* Problem statement
For the entries that follow, restate word for word the line containing "ATOM 149 N N", the line containing "ATOM 155 N N", and every line that lies between them.

Stored items from a collection:
---+---

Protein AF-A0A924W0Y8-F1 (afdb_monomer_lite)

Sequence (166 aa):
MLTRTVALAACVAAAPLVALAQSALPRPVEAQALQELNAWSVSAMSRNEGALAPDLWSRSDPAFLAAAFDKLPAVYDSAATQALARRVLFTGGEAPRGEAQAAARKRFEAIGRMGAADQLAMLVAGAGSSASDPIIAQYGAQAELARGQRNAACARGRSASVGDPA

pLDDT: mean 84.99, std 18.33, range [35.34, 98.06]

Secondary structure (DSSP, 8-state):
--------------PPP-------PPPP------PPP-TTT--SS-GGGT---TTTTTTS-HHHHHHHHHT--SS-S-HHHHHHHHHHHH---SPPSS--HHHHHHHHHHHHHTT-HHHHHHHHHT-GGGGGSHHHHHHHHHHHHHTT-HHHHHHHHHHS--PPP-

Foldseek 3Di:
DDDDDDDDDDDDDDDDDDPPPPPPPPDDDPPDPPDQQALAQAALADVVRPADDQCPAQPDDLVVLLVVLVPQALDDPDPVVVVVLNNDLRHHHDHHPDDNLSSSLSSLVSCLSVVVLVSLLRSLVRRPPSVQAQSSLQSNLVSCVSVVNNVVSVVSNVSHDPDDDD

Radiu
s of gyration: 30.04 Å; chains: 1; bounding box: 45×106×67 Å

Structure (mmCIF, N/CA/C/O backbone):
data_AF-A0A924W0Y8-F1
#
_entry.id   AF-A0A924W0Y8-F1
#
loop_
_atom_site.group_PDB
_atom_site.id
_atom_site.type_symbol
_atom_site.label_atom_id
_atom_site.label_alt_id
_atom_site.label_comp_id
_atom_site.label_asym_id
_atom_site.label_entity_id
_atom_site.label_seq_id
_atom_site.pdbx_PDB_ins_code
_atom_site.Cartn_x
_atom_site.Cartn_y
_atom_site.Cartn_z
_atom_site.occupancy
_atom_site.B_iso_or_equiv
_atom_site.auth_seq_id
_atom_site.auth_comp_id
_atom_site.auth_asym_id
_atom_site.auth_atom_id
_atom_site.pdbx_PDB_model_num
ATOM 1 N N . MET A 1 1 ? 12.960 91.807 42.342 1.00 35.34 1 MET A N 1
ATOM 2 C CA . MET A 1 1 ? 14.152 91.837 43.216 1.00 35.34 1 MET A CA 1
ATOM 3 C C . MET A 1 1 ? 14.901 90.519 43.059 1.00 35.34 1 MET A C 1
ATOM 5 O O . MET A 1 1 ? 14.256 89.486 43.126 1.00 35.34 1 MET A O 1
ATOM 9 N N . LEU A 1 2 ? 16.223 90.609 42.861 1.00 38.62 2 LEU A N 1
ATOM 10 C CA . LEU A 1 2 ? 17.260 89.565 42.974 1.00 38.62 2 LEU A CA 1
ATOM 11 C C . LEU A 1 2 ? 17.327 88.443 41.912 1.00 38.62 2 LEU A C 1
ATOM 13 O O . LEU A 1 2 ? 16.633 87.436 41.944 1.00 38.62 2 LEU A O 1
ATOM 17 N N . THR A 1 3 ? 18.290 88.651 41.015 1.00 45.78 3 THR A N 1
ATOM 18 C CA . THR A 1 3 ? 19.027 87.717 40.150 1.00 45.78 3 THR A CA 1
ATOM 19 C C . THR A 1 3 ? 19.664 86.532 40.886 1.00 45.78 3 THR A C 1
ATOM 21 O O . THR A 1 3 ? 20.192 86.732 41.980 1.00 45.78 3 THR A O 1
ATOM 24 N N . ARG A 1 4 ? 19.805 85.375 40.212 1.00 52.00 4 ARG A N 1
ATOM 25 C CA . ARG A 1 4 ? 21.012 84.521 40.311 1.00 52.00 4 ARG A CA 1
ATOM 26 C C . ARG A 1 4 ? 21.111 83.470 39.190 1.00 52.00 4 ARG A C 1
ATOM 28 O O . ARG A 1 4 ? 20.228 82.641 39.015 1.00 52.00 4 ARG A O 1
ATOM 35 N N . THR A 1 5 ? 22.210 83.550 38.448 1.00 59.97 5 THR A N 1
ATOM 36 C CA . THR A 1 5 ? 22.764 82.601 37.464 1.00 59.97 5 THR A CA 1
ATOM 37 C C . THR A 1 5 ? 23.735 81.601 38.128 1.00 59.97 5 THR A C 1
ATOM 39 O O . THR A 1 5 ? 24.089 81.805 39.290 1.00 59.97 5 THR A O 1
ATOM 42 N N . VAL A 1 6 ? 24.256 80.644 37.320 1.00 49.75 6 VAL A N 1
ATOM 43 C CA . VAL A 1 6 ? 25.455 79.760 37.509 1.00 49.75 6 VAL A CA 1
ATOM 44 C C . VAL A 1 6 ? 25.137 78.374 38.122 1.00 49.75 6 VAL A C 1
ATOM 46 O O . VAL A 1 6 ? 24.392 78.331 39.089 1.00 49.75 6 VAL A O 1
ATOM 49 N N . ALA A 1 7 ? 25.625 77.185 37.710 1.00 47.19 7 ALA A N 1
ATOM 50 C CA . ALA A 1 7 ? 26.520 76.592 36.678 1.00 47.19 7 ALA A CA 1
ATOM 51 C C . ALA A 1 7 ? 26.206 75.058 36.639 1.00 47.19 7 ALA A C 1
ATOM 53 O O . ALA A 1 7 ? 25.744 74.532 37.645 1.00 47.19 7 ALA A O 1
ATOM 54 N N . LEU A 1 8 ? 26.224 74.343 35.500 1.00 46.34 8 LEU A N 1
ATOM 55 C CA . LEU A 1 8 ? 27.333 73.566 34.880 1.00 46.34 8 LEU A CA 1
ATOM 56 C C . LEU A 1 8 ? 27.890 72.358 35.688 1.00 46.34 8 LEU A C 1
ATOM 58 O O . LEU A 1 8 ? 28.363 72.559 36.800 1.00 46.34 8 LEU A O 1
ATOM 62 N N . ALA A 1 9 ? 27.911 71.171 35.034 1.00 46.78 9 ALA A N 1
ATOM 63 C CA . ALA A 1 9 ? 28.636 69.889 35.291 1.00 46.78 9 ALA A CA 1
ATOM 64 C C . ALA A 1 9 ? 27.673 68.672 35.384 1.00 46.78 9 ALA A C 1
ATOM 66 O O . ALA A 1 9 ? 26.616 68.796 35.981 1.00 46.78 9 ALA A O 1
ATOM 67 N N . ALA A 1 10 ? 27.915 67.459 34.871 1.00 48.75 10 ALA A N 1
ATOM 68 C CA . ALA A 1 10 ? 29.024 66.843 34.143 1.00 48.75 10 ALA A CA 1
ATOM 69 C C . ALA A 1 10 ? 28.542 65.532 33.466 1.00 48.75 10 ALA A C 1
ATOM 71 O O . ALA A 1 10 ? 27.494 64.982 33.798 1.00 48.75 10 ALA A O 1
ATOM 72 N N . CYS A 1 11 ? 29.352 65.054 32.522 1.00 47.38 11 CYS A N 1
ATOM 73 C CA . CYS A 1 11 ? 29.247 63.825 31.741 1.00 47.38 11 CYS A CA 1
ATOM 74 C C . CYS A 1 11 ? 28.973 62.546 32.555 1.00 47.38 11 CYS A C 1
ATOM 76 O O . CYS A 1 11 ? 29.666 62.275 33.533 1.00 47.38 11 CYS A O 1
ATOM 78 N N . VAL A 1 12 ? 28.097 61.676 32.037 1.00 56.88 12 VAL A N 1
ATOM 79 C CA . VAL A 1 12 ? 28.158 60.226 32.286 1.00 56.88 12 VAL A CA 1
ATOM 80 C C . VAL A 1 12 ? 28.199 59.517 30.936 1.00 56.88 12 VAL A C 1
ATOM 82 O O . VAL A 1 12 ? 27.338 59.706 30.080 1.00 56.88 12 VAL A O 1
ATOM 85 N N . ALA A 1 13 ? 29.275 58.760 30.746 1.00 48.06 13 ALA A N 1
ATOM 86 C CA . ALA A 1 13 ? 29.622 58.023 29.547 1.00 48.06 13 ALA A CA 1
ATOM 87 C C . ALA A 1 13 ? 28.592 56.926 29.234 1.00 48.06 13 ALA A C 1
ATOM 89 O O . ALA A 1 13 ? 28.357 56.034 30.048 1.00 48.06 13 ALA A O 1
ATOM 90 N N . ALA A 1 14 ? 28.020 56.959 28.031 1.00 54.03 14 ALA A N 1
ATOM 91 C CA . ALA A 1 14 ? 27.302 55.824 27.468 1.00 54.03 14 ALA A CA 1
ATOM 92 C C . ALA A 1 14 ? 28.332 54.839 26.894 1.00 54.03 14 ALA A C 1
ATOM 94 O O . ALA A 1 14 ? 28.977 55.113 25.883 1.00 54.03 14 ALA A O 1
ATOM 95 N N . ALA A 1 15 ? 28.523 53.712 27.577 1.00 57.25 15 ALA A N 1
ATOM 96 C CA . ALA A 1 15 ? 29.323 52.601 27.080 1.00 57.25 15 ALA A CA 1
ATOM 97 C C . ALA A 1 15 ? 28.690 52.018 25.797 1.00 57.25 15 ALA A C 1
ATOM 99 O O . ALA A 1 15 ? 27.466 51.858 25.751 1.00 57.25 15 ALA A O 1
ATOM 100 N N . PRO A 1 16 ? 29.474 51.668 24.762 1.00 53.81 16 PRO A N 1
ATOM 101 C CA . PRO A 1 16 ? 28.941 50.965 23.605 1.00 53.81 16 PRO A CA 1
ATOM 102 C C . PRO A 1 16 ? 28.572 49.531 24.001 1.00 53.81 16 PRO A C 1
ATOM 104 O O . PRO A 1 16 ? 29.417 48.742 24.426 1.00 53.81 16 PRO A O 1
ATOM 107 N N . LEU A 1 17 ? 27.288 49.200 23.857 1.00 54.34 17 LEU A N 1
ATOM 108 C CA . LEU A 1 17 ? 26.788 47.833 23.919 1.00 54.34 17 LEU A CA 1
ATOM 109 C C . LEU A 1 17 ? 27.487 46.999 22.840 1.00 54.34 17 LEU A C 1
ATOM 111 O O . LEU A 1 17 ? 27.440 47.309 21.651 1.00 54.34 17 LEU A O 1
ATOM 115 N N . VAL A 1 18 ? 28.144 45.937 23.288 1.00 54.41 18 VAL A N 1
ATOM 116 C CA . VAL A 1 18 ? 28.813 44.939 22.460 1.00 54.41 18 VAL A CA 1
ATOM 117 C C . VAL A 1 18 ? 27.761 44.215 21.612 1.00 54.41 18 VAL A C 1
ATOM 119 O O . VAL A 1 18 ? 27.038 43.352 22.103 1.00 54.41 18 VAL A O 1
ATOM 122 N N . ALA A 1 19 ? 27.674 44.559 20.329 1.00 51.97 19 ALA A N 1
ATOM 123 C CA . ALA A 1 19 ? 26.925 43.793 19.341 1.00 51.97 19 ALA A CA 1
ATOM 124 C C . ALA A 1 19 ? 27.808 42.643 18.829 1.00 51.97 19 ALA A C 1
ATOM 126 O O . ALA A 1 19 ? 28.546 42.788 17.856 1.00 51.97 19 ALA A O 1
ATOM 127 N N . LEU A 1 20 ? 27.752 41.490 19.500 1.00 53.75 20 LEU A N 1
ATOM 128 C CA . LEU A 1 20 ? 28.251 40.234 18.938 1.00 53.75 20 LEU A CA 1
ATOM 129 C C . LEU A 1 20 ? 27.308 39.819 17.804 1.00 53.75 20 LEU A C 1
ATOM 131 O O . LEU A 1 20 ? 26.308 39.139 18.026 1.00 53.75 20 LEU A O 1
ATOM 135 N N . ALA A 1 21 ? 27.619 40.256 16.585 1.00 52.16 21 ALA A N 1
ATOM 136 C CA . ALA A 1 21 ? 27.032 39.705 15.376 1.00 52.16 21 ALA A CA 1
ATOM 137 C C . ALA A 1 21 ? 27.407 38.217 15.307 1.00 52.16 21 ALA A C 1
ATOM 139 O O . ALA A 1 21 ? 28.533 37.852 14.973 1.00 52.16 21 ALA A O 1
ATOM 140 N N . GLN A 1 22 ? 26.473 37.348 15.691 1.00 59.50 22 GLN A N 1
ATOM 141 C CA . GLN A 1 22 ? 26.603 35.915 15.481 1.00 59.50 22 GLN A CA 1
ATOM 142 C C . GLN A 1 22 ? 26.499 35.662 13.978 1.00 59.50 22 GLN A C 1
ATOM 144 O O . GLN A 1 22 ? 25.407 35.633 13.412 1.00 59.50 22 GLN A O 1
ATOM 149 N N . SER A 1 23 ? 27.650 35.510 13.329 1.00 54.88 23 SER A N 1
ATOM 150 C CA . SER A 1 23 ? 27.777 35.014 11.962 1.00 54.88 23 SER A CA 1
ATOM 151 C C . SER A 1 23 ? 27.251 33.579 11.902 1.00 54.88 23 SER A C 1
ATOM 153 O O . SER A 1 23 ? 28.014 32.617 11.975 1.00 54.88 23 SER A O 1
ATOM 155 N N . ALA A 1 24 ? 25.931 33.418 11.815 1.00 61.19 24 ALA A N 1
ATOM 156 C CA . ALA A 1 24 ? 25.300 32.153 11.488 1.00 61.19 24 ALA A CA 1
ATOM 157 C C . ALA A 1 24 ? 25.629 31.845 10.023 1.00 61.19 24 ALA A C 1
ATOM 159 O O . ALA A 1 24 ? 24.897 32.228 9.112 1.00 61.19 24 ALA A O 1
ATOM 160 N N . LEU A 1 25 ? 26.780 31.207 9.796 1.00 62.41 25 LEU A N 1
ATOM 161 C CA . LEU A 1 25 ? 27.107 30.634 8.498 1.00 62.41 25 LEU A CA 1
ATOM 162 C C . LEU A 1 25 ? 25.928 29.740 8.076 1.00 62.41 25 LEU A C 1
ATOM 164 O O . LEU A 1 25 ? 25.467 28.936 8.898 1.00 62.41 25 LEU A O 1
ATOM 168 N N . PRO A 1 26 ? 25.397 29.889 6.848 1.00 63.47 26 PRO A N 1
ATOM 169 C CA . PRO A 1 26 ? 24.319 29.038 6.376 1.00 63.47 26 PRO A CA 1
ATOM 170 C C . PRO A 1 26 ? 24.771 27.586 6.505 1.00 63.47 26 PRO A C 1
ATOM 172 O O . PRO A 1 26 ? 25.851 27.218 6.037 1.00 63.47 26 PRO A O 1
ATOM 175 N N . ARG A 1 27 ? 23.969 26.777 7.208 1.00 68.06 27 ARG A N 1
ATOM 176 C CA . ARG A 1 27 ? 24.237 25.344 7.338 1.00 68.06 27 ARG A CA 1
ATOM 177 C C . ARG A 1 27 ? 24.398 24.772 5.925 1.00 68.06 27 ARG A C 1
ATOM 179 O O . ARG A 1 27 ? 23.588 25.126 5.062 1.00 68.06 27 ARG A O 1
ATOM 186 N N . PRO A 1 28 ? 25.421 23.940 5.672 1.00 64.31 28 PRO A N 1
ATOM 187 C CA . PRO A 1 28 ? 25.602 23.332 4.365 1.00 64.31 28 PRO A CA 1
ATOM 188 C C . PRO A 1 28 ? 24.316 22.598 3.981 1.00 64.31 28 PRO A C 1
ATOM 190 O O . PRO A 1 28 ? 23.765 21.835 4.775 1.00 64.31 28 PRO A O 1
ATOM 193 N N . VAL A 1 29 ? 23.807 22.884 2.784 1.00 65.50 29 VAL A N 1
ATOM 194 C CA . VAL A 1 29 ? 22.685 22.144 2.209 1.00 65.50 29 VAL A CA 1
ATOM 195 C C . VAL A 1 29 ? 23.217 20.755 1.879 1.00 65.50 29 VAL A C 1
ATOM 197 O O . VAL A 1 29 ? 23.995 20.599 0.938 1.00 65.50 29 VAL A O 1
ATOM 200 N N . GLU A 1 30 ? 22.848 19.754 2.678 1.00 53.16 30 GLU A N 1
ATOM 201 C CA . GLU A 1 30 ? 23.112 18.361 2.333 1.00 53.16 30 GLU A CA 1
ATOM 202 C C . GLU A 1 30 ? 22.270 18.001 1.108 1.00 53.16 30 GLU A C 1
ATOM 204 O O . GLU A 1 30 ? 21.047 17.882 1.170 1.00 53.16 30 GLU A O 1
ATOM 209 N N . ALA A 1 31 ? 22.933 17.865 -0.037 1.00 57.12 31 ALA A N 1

---+---

* Task output
ATOM 149 N N . SER A 1 23 ? 27.650 35.510 13.329 1.00 54.88 23 SER A N 1
ATOM 150 C CA . SER A 1 23 ? 27.777 35.014 11.962 1.00 54.88 23 SER A CA 1
ATOM 151 C C . SER A 1 23 ? 27.251 33.579 11.902 1.00 54.88 23 SER A C 1
ATOM 153 O O . SER A 1 23 ? 28.014 32.617 11.975 1.00 54.88 23 SER A O 1
ATOM 155 N N . ALA A 1 24 ? 25.931 33.418 11.815 1.00 61.19 24 ALA A N 1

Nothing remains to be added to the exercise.